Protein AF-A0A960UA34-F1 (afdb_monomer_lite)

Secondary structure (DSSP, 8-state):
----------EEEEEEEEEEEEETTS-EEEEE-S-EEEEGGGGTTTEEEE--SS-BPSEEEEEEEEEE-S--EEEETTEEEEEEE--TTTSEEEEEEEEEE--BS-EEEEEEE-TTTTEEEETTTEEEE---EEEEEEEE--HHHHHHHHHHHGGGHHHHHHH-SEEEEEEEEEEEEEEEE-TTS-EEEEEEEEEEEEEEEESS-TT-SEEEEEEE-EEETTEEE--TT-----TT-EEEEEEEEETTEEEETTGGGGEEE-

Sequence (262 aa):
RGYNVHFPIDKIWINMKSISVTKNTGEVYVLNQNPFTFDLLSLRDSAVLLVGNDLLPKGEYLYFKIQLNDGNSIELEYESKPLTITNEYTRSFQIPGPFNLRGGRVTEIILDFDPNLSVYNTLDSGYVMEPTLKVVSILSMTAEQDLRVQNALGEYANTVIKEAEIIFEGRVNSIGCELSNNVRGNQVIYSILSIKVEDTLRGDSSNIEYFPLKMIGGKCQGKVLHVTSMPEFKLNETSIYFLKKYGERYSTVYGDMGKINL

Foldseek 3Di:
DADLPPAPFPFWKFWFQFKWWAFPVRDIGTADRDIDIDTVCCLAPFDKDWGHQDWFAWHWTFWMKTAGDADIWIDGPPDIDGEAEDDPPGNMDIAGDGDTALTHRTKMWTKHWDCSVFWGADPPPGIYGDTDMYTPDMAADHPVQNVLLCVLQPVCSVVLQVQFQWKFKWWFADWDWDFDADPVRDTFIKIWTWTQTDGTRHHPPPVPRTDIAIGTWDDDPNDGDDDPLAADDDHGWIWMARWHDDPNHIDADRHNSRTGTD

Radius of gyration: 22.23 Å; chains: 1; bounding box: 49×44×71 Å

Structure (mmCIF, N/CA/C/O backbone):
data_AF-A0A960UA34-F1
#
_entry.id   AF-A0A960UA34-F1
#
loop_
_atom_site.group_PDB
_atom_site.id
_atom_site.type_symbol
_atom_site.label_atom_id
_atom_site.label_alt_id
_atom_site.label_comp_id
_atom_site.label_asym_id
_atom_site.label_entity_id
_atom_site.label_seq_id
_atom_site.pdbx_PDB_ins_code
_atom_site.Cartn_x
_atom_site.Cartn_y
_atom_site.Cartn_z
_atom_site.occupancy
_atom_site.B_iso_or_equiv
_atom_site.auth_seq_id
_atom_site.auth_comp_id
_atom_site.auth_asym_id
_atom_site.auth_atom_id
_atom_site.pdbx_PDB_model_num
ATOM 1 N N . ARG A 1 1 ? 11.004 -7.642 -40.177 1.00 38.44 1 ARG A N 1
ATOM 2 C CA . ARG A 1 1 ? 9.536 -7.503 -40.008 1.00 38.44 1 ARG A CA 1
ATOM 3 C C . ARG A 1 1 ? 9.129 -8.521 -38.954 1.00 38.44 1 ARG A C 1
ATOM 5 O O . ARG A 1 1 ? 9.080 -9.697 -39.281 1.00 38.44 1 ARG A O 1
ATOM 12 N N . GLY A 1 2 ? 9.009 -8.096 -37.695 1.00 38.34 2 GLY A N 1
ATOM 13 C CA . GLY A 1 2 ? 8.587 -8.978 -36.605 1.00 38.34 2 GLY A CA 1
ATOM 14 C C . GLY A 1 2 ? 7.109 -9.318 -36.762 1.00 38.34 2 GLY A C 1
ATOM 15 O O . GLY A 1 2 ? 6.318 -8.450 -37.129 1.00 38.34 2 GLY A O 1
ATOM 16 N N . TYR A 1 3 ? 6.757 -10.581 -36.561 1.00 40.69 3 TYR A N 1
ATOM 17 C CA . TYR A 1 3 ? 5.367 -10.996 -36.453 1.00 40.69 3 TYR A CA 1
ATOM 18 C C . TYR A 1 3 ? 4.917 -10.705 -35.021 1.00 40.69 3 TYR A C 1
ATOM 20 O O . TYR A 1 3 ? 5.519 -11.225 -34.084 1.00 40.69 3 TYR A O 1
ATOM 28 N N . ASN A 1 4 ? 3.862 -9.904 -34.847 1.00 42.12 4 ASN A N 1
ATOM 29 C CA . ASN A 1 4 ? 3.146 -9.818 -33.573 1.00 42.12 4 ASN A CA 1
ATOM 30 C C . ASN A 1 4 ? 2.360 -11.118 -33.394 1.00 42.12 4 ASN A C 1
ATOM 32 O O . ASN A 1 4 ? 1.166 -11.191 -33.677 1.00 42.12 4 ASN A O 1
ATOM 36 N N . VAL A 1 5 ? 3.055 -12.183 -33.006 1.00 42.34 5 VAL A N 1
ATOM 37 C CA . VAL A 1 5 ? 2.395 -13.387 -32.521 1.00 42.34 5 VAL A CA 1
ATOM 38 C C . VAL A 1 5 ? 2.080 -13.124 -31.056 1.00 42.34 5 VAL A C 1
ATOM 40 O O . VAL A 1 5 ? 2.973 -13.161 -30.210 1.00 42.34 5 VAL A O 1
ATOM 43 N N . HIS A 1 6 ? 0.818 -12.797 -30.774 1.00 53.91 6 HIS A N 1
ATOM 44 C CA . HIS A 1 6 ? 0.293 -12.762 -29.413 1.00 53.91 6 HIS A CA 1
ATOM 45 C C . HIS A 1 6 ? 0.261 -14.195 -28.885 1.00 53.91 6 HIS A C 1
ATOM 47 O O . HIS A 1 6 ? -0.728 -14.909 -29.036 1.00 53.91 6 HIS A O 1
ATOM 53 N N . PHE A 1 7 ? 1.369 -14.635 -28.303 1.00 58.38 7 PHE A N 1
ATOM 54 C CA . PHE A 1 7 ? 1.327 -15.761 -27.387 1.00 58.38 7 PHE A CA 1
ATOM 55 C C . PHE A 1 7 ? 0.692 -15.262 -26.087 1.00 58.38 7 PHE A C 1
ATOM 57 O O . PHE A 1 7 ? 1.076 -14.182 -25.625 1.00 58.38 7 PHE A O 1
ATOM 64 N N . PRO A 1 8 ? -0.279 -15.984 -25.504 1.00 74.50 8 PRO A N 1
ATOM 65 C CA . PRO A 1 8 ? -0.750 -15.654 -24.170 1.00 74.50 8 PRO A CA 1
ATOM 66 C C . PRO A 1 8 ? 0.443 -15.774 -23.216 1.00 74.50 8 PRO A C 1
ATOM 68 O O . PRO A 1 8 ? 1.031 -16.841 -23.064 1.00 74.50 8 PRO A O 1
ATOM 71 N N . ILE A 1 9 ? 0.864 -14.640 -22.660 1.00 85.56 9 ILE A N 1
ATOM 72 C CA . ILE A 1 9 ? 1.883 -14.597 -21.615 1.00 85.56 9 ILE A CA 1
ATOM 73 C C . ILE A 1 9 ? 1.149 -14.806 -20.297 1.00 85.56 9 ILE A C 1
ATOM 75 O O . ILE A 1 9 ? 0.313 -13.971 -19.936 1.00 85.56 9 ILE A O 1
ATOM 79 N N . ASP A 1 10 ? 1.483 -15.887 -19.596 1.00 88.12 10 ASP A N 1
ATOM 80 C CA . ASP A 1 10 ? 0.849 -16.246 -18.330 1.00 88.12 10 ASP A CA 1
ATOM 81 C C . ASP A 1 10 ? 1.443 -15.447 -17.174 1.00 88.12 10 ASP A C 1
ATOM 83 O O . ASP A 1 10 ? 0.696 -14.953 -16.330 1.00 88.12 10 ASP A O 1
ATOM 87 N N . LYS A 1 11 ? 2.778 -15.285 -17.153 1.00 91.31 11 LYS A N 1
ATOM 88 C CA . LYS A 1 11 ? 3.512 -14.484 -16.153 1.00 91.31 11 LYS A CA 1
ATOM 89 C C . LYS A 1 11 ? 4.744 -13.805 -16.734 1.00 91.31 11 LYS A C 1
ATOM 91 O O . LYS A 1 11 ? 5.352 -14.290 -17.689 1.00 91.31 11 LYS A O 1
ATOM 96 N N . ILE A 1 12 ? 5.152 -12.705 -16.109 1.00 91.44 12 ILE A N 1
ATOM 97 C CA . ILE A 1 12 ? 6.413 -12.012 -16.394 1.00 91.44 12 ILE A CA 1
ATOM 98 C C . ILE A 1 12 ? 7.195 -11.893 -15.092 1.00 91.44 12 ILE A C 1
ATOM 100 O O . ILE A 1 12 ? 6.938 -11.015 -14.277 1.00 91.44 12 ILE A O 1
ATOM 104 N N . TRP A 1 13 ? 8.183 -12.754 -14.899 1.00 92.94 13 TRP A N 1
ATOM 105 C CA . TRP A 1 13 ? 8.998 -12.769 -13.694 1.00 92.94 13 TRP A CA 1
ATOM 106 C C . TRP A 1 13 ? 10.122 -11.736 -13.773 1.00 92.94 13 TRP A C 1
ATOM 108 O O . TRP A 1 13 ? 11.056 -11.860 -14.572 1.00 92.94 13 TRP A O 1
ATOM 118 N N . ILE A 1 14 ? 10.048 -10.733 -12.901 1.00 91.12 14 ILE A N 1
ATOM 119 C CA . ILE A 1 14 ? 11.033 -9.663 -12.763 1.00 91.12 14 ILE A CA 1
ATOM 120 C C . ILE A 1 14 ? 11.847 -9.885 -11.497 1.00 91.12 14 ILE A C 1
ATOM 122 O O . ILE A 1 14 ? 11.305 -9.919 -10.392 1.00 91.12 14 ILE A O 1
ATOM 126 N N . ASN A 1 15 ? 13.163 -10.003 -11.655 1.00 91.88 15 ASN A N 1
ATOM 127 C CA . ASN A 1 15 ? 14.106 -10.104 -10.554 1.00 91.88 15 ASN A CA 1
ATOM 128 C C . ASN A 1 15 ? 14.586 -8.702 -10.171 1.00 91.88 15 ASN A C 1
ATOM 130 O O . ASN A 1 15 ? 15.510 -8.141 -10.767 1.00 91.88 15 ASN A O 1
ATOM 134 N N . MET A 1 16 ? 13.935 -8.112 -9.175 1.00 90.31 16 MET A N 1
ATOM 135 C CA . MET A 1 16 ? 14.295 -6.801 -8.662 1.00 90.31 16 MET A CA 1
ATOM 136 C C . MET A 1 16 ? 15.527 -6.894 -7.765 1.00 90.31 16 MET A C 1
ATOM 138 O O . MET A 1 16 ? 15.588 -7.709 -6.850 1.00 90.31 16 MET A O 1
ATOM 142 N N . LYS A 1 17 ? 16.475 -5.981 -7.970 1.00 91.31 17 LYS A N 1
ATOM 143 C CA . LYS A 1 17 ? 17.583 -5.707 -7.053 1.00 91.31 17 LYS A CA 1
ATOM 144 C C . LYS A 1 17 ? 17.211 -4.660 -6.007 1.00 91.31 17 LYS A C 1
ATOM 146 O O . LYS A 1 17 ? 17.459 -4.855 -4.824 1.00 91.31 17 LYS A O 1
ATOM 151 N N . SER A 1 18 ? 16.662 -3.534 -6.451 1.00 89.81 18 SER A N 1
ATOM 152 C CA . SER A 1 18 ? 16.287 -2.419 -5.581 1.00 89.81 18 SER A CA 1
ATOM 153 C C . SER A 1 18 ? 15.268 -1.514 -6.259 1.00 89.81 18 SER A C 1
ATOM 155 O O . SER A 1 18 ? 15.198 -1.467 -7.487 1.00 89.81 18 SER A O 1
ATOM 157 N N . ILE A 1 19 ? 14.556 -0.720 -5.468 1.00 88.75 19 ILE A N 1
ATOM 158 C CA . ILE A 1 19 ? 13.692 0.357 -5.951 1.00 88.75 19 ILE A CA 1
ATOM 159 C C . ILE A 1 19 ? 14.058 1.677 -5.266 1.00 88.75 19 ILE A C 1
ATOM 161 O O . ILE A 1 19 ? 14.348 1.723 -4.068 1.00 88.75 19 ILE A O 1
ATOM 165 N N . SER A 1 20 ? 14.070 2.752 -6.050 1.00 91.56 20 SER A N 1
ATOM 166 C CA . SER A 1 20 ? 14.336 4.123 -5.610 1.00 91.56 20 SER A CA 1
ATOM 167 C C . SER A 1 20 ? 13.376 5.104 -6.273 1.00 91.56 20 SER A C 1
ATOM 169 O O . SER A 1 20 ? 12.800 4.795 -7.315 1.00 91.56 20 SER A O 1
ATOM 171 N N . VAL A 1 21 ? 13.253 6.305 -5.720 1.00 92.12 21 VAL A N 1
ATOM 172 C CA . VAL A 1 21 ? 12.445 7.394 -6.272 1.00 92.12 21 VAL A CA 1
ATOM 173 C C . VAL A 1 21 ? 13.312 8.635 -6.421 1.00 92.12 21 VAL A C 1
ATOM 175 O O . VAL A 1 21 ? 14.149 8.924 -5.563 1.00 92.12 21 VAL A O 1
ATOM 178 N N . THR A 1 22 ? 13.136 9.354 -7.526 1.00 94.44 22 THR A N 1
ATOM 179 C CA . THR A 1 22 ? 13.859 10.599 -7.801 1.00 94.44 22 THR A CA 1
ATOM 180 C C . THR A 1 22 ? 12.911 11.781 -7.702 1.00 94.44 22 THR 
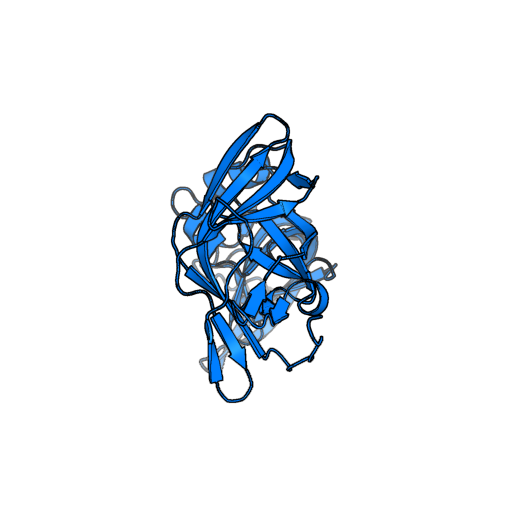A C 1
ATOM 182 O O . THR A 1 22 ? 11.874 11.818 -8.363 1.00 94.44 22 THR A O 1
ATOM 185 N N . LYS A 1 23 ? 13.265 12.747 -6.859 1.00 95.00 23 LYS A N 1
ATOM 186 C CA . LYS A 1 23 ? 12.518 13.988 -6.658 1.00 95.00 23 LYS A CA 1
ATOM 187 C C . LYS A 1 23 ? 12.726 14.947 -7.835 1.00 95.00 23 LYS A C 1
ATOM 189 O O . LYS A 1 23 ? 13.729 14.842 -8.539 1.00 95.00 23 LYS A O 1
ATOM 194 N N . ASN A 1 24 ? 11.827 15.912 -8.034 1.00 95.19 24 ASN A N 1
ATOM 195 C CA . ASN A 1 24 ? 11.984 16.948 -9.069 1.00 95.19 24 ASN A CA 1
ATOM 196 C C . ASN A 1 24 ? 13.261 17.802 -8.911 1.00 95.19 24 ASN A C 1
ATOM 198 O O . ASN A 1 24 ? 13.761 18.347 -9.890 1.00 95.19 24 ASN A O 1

_ _ _ _

### What to do:
Would you please copy, word for word, everything above from the line containing "ATOM 83 O O" down to the line containing "ATOM 89 C C", those two lines included?

### Reply:
ATOM 83 O O . ASP A 1 10 ? 0.696 -14.953 -16.330 1.00 88.12 10 ASP A O 1
ATOM 87 N N . LYS A 1 11 ? 2.778 -15.285 -17.153 1.00 91.31 11 LYS A N 1
ATOM 88 C CA . LYS A 1 11 ? 3.512 -14.484 -16.153 1.00 91.31 11 LYS A CA 1
ATOM 89 C C . LYS A 1 11 ? 4.744 -13.805 -16.734 1.00 91.31 11 LYS A C 1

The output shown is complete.